DATA FOR THE TASK Block Start
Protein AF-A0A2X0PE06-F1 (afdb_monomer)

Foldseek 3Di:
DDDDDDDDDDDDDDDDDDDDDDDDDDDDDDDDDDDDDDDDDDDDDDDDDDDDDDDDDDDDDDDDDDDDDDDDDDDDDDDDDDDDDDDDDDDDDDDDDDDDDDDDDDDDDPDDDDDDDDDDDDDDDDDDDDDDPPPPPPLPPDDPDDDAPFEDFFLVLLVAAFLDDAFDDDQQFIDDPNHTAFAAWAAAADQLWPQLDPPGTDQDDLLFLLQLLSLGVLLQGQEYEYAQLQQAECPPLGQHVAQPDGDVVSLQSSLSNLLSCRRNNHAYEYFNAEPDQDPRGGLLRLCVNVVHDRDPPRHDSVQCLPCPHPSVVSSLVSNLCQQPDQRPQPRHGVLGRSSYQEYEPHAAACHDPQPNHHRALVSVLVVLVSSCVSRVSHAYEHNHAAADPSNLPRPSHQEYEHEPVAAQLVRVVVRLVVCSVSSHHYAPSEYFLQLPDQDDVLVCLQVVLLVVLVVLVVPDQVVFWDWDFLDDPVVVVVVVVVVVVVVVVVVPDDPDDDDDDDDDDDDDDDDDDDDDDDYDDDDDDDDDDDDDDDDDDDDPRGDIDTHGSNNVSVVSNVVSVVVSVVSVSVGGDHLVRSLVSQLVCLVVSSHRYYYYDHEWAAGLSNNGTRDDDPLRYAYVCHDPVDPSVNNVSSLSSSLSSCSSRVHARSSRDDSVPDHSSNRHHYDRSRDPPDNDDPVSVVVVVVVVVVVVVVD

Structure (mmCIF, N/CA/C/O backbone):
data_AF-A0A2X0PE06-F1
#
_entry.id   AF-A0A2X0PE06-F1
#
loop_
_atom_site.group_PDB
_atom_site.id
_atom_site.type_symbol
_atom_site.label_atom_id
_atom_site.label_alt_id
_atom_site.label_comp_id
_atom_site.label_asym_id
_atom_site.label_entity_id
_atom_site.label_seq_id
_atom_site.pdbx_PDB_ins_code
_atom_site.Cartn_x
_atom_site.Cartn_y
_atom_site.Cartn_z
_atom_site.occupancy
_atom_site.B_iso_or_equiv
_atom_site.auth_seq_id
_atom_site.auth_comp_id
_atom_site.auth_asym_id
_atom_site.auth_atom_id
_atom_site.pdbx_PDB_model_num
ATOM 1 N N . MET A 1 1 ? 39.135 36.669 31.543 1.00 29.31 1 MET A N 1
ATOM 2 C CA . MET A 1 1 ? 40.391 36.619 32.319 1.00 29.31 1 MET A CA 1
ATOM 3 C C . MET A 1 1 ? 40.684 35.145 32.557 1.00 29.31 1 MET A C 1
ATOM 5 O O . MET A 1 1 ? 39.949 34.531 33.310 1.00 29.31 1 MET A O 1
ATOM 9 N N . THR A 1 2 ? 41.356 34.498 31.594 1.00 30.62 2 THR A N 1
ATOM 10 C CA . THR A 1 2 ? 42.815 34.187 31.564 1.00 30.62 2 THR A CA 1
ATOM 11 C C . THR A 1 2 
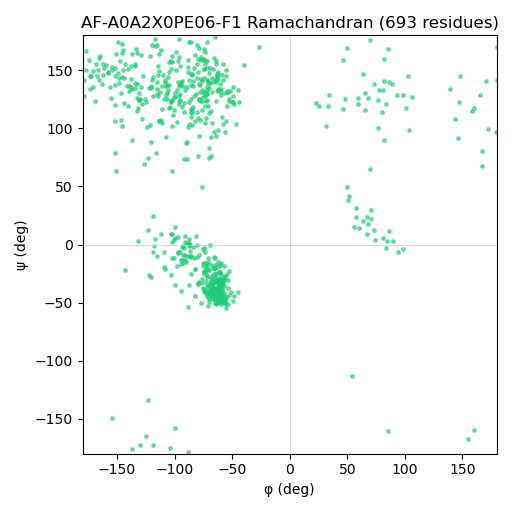? 43.130 33.003 32.492 1.00 30.62 2 THR A C 1
ATOM 13 O O . THR A 1 2 ? 42.774 33.071 33.656 1.00 30.62 2 THR A O 1
ATOM 16 N N . SER A 1 3 ? 43.754 31.902 32.069 1.00 27.86 3 SER A N 1
ATOM 17 C CA . SER A 1 3 ? 44.822 31.772 31.069 1.00 27.86 3 SER A CA 1
ATOM 18 C C . SER A 1 3 ? 44.924 30.364 30.462 1.00 27.86 3 SER A C 1
ATOM 20 O O . SER A 1 3 ? 44.702 29.361 31.135 1.00 27.86 3 SER A O 1
ATOM 22 N N . GLU A 1 4 ? 45.347 30.342 29.201 1.00 35.16 4 GLU A N 1
ATOM 23 C CA . GLU A 1 4 ? 45.896 29.215 28.443 1.00 35.16 4 GLU A CA 1
ATOM 24 C C . GLU A 1 4 ? 47.229 28.701 29.014 1.00 35.16 4 GLU A C 1
ATOM 26 O O . GLU A 1 4 ? 48.018 29.494 29.522 1.00 35.16 4 GLU A O 1
ATOM 31 N N . THR A 1 5 ? 47.544 27.427 28.757 1.00 31.50 5 THR A N 1
ATOM 32 C CA . THR A 1 5 ? 48.836 27.011 28.176 1.00 31.50 5 THR A CA 1
ATOM 33 C C . THR A 1 5 ? 48.637 25.793 27.264 1.00 31.50 5 THR A C 1
ATOM 35 O O . THR A 1 5 ? 47.770 24.949 27.484 1.00 31.50 5 THR A O 1
ATOM 38 N N . ARG A 1 6 ? 49.416 25.766 26.179 1.00 27.80 6 ARG A N 1
ATOM 39 C CA . ARG A 1 6 ? 49.338 24.898 24.993 1.00 27.80 6 ARG A CA 1
ATOM 40 C C . ARG A 1 6 ? 50.615 24.034 24.897 1.00 27.80 6 ARG A C 1
ATOM 42 O O . ARG A 1 6 ? 51.596 24.357 25.559 1.00 27.80 6 ARG A O 1
ATOM 49 N N . THR A 1 7 ? 50.594 23.060 23.971 1.00 29.22 7 THR A N 1
ATOM 50 C CA . THR A 1 7 ? 51.707 22.303 23.313 1.00 29.22 7 THR A CA 1
ATOM 51 C C . THR A 1 7 ? 52.319 21.128 24.113 1.00 29.22 7 THR A C 1
ATOM 53 O O . THR A 1 7 ? 52.582 21.293 25.292 1.00 29.22 7 THR A O 1
ATOM 56 N N . ASP A 1 8 ? 52.554 19.900 23.603 1.00 26.16 8 ASP A N 1
ATOM 57 C CA . ASP A 1 8 ? 52.648 19.371 22.226 1.00 26.16 8 ASP A CA 1
ATOM 58 C C . ASP A 1 8 ? 52.499 17.820 22.109 1.00 26.16 8 ASP A C 1
ATOM 60 O O . ASP A 1 8 ? 52.806 17.071 23.028 1.00 26.16 8 ASP A O 1
ATOM 64 N N . HIS A 1 9 ? 52.062 17.398 20.910 1.00 27.88 9 HIS A N 1
ATOM 65 C CA . HIS A 1 9 ? 52.354 16.207 20.075 1.00 27.88 9 HIS A CA 1
ATOM 66 C C . HIS A 1 9 ? 52.378 14.713 20.533 1.00 27.88 9 HIS A C 1
ATOM 68 O O . HIS A 1 9 ? 53.243 14.253 21.264 1.00 27.88 9 HIS A O 1
ATOM 74 N N . ALA A 1 10 ? 51.555 13.946 19.781 1.00 27.22 10 ALA A N 1
ATOM 75 C CA . ALA A 1 10 ? 51.815 12.674 19.063 1.00 27.22 10 ALA A CA 1
ATOM 76 C C . ALA A 1 10 ? 51.831 11.315 19.809 1.00 27.22 10 ALA A C 1
ATOM 78 O O . ALA A 1 10 ? 52.764 10.990 20.528 1.00 27.22 10 ALA A O 1
ATOM 79 N N . CYS A 1 11 ? 50.865 10.433 19.497 1.00 23.67 11 CYS A N 1
ATOM 80 C CA . CYS A 1 11 ? 51.037 9.289 18.574 1.00 23.67 11 CYS A CA 1
ATOM 81 C C . CYS A 1 11 ? 49.895 8.261 18.694 1.00 23.67 11 CYS A C 1
ATOM 83 O O . CYS A 1 11 ? 49.577 7.745 19.762 1.00 23.67 11 CYS A O 1
ATOM 85 N N . THR A 1 12 ? 49.331 7.926 17.538 1.00 28.08 12 THR A N 1
ATOM 86 C CA . THR A 1 12 ? 48.322 6.900 17.264 1.00 28.08 12 THR A CA 1
ATOM 87 C C . THR A 1 12 ? 48.822 5.492 17.614 1.00 28.08 12 THR A C 1
ATOM 89 O O . THR A 1 12 ? 49.903 5.099 17.175 1.00 28.08 12 THR A O 1
ATOM 92 N N . LYS A 1 13 ? 48.010 4.678 18.305 1.00 25.78 13 LYS A N 1
ATOM 93 C CA . LYS A 1 13 ? 48.145 3.211 18.289 1.00 25.78 13 LYS A CA 1
ATOM 94 C C . LYS A 1 13 ? 46.798 2.535 18.054 1.00 25.78 13 LYS A C 1
ATOM 96 O O . LYS A 1 13 ? 45.881 2.610 18.862 1.00 25.78 13 LYS A O 1
ATOM 101 N N . ILE A 1 14 ? 46.746 1.877 16.902 1.00 27.34 14 ILE A N 1
ATOM 102 C CA . ILE A 1 14 ? 45.759 0.898 16.461 1.00 27.34 14 ILE A CA 1
ATOM 103 C C . ILE A 1 14 ? 45.997 -0.392 17.257 1.00 27.34 14 ILE A C 1
ATOM 105 O O . ILE A 1 14 ? 47.122 -0.895 17.271 1.00 27.34 14 ILE A O 1
ATOM 109 N N . SER A 1 15 ? 44.948 -0.950 17.860 1.00 26.64 15 SER A N 1
ATOM 110 C CA . SER A 1 15 ? 44.966 -2.298 18.439 1.00 26.64 15 SER A CA 1
ATOM 111 C C . SER A 1 15 ? 44.065 -3.213 17.618 1.00 26.64 15 SER A C 1
ATOM 113 O O . SER A 1 15 ? 42.843 -3.116 17.659 1.00 26.64 15 SER A O 1
ATOM 115 N N . VAL A 1 16 ? 44.706 -4.098 16.856 1.00 27.05 16 VAL A N 1
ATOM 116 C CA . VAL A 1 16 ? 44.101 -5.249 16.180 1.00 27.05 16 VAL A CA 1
DATA FOR THE TASK Block End
YOUR ASSIGNMENT -> Of all the material above, only the lines from the one that has "ATOM 10 C CA" down to the one that has "ATOM 56 N N" are to be written out, exactly and with both ends included. Pictures are skipped.

REPLY ->
ATOM 10 C CA . THR A 1 2 ? 42.815 34.187 31.564 1.00 30.62 2 THR A CA 1
ATOM 11 C C . THR A 1 2 
? 43.130 33.003 32.492 1.00 30.62 2 THR A C 1
ATOM 13 O O . THR A 1 2 ? 42.774 33.071 33.656 1.00 30.62 2 THR A O 1
ATOM 16 N N . SER A 1 3 ? 43.754 31.902 32.069 1.00 27.86 3 SER A N 1
ATOM 17 C CA . SER A 1 3 ? 44.822 31.772 31.069 1.00 27.86 3 SER A CA 1
ATOM 18 C C . SER A 1 3 ? 44.924 30.364 30.462 1.00 27.86 3 SER A C 1
ATOM 20 O O . SER A 1 3 ? 44.702 29.361 31.135 1.00 27.86 3 SER A O 1
ATOM 22 N N . GLU A 1 4 ? 45.347 30.342 29.201 1.00 35.16 4 GLU A N 1
ATOM 23 C CA . GLU A 1 4 ? 45.896 29.215 28.443 1.00 35.16 4 GLU A CA 1
ATOM 24 C C . GLU A 1 4 ? 47.229 28.701 29.014 1.00 35.16 4 GLU A C 1
ATOM 26 O O . GLU A 1 4 ? 48.018 29.494 29.522 1.00 35.16 4 GLU A O 1
ATOM 31 N N . THR A 1 5 ? 47.544 27.427 28.757 1.00 31.50 5 THR A N 1
ATOM 32 C CA . THR A 1 5 ? 48.836 27.011 28.176 1.00 31.50 5 THR A CA 1
ATOM 33 C C . THR A 1 5 ? 48.637 25.793 27.264 1.00 31.50 5 THR A C 1
ATOM 35 O O . THR A 1 5 ? 47.770 24.949 27.484 1.00 31.50 5 THR A O 1
ATOM 38 N N . ARG A 1 6 ? 49.416 25.766 26.179 1.00 27.80 6 ARG A N 1
ATOM 39 C CA . ARG A 1 6 ? 49.338 24.898 24.993 1.00 27.80 6 ARG A CA 1
ATOM 40 C C . ARG A 1 6 ? 50.615 24.034 24.897 1.00 27.80 6 ARG A C 1
ATOM 42 O O . ARG A 1 6 ? 51.596 24.357 25.559 1.00 27.80 6 ARG A O 1
ATOM 49 N N . THR A 1 7 ? 50.594 23.060 23.971 1.00 29.22 7 THR A N 1
ATOM 50 C CA . THR A 1 7 ? 51.707 22.303 23.313 1.00 29.22 7 THR A CA 1
ATOM 51 C C . THR A 1 7 ? 52.319 21.128 24.113 1.00 29.22 7 THR A C 1
ATOM 53 O O . THR A 1 7 ? 52.582 21.293 25.292 1.00 29.22 7 THR A O 1
ATOM 56 N N . ASP A 1 8 ? 52.554 19.900 23.603 1.00 26.16 8 ASP A N 1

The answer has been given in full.